I agree with TheRod on everything he said. Also you want a lot more memory then 1Gig if you’re working with 300mb+ files. With a new mobo like TheRod suggested, you can get 800 fsb. If your current 1gb is 1 chip, go get a matching one (Exact same brand and model) and put them in as a pair. If it's 2 chips (I hope they're the same), make sure you get a mobo with 2 memory channels (4 memory slots) and get another 1gig, at least. Make sure your new memory is in 2 chips, to get the 800 fsb you need a pair of DDR400 chips.

You didn't give us enough info to recommend the optimum backup solution. You looking to just archive data, or do you want something for disaster recovery? How much new data do you have in an average week?
March 20, 2004 4:15:33 PM

I currently use 2 120gb drives one for system one for backup and photoshop scratch pad. Over the years I've backed up to: floppies (I'm getting old), Tapes (to slow & poor random access), CDs (doesn't hold enough data), and hard drives (best solution so far). I shoot about 1 to 2 gig of RAW images per week. about 10 (18 meg ea) images go to photoshop and become about 200Mb each. I'd like both archive and disaster recovery in a single system. I'm thinking about backing up over the Internet to an off-site system at a friend/relatives house (with high speed Internet of course) and maybe a SATA RAID 5 for local storage. What do you think?

Electronics run on smoke, if you let the smoke out, they quit working!
March 20, 2004 4:53:00 PM

If your friend has a solution for you (i.e. knows what software package to use and everything) then the offsite is the best. It’s always nice to have your data in multiple physical locations in case of fire or theft. Another thing that might do the trick for you is a DVD writer. Over 4 gigs of data can be stored on 1 disk and the random access is great. Also, that would free you up to use your current drives in a RAID 0 configuration. This should boost your HD access. If it was me, I would buy another 120 GB drive and go Raid 5. This would give you 240GB of data with great performance, and the ability to loose 1 drive and not loose your data.

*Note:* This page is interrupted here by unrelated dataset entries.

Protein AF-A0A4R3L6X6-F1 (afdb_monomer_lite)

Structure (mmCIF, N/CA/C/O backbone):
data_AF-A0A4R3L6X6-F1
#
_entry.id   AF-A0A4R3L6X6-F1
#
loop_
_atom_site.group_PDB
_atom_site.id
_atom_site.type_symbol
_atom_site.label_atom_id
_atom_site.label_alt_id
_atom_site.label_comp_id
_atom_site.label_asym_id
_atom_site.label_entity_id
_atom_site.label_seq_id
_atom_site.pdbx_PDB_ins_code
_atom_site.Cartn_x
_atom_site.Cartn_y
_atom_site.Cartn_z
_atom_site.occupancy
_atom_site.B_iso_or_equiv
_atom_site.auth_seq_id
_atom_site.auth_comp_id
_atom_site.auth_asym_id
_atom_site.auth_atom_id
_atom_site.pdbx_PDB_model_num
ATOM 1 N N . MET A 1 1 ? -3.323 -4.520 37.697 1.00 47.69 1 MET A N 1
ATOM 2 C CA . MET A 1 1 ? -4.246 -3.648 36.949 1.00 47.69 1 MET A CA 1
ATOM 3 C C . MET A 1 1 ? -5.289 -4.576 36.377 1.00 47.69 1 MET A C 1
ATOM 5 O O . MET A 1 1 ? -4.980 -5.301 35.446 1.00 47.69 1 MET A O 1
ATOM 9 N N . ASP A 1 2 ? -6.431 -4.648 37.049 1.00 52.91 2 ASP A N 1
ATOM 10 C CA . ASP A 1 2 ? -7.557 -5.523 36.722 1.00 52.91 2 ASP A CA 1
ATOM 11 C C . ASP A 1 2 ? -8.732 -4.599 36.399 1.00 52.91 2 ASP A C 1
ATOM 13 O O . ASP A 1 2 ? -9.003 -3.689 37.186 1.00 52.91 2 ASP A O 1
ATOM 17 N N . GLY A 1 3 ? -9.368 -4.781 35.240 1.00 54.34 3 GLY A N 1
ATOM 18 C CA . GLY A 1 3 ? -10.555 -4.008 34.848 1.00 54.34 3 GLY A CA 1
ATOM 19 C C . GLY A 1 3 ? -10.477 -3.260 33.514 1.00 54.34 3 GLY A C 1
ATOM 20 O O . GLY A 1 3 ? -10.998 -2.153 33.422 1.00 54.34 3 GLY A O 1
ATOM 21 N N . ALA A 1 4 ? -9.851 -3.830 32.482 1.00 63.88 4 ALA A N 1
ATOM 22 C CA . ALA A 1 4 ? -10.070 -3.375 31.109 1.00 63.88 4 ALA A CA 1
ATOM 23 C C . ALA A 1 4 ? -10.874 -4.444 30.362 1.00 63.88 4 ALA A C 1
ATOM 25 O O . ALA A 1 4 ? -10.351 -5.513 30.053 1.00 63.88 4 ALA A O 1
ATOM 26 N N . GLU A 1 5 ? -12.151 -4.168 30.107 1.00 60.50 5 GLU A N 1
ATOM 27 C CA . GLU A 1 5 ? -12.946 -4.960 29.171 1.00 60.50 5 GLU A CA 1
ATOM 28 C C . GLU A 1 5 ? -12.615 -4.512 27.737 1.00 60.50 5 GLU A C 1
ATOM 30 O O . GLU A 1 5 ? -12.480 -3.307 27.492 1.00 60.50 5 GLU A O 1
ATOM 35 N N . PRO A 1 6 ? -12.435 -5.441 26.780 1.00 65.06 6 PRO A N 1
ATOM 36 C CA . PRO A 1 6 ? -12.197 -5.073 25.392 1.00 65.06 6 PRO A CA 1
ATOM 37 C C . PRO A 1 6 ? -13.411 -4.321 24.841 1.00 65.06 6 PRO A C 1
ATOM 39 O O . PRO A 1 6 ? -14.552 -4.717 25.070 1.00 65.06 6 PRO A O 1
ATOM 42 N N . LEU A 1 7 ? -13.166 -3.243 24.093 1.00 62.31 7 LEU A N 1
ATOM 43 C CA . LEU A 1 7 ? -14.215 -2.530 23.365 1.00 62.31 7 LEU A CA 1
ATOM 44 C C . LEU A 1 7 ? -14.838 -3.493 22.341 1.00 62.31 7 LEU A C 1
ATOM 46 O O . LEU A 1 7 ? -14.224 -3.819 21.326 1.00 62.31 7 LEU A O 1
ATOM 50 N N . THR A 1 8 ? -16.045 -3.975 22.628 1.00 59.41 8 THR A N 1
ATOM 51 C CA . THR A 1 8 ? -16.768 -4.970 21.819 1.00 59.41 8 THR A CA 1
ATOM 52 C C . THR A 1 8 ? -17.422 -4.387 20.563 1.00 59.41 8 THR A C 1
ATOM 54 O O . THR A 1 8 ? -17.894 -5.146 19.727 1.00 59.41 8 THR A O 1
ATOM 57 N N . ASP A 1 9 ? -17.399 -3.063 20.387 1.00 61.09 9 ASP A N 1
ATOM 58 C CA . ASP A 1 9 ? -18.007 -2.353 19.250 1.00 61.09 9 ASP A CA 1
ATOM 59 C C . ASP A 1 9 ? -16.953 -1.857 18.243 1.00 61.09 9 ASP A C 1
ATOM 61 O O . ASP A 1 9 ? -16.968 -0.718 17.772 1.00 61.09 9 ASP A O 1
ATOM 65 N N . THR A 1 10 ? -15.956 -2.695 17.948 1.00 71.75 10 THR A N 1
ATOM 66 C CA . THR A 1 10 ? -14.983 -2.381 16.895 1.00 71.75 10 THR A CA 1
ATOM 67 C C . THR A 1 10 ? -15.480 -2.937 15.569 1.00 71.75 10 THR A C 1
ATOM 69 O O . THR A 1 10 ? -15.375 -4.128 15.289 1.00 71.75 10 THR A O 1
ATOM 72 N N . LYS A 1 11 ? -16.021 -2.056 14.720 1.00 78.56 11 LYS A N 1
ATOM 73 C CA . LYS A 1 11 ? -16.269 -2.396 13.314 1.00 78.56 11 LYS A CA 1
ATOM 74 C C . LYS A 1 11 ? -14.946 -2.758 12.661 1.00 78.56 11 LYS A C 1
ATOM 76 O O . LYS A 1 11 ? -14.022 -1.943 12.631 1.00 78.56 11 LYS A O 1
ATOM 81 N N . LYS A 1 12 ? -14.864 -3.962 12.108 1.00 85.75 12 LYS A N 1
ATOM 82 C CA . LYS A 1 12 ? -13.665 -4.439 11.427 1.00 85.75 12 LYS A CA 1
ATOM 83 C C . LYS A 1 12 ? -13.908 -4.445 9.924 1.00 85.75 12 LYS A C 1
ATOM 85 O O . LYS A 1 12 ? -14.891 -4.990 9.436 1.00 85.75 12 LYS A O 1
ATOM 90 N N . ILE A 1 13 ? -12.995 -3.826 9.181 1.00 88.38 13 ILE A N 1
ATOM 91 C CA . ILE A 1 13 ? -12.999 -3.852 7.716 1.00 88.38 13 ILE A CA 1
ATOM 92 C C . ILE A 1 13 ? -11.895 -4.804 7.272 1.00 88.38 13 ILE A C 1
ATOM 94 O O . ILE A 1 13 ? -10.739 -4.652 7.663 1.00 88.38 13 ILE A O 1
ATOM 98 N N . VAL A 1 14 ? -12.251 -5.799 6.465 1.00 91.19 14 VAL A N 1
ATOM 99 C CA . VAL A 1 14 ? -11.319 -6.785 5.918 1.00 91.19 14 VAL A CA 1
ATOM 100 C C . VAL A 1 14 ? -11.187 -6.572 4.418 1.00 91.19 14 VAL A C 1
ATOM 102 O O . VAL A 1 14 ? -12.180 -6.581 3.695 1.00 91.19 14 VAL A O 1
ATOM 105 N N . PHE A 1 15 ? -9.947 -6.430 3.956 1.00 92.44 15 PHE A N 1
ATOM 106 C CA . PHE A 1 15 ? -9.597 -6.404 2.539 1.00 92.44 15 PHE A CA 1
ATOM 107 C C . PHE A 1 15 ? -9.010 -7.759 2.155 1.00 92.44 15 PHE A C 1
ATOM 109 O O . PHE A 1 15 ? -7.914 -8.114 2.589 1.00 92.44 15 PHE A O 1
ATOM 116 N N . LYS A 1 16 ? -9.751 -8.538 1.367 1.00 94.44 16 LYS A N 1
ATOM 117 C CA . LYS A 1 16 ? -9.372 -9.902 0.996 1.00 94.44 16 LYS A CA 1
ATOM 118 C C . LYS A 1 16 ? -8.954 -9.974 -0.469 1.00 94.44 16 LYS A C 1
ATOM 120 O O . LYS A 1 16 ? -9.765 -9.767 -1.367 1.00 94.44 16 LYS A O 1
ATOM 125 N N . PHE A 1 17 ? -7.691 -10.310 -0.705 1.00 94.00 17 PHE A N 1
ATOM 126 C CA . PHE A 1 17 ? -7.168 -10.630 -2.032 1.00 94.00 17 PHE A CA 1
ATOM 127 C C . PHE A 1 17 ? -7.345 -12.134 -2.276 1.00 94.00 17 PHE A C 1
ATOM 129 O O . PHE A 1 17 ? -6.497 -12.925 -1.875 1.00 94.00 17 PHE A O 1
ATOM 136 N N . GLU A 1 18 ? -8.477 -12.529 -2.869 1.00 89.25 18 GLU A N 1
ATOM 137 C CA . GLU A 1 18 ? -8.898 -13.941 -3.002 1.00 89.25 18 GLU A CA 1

So, for backup, I would do the following:
1. use your friends system for off site storage (Always a great thing)
2. Get a DVD writer ($150 bucks) for your local weekly backups.
3. get an IDE RAID 5 card, unless you can find a mobo with it built in.
4. get another 120 gig HD.

It sounds like a lot, but it’s not that much money.
March 21, 2004 11:57:25 PM

How long does it take to burn 4 Gb on a DVD? Also I'm wondering about a video card for multi monitor set-up.

Electronics run on smoke, if you let the smoke out, they quit working!
March 22, 2004 12:47:59 AM

I just put 4 gig on a DVD the other day, I think it was around 20 minutes with my 4x, but not sure. It was 3 a.m. and I was dead tired :) . That's info that some review should be able to provide you.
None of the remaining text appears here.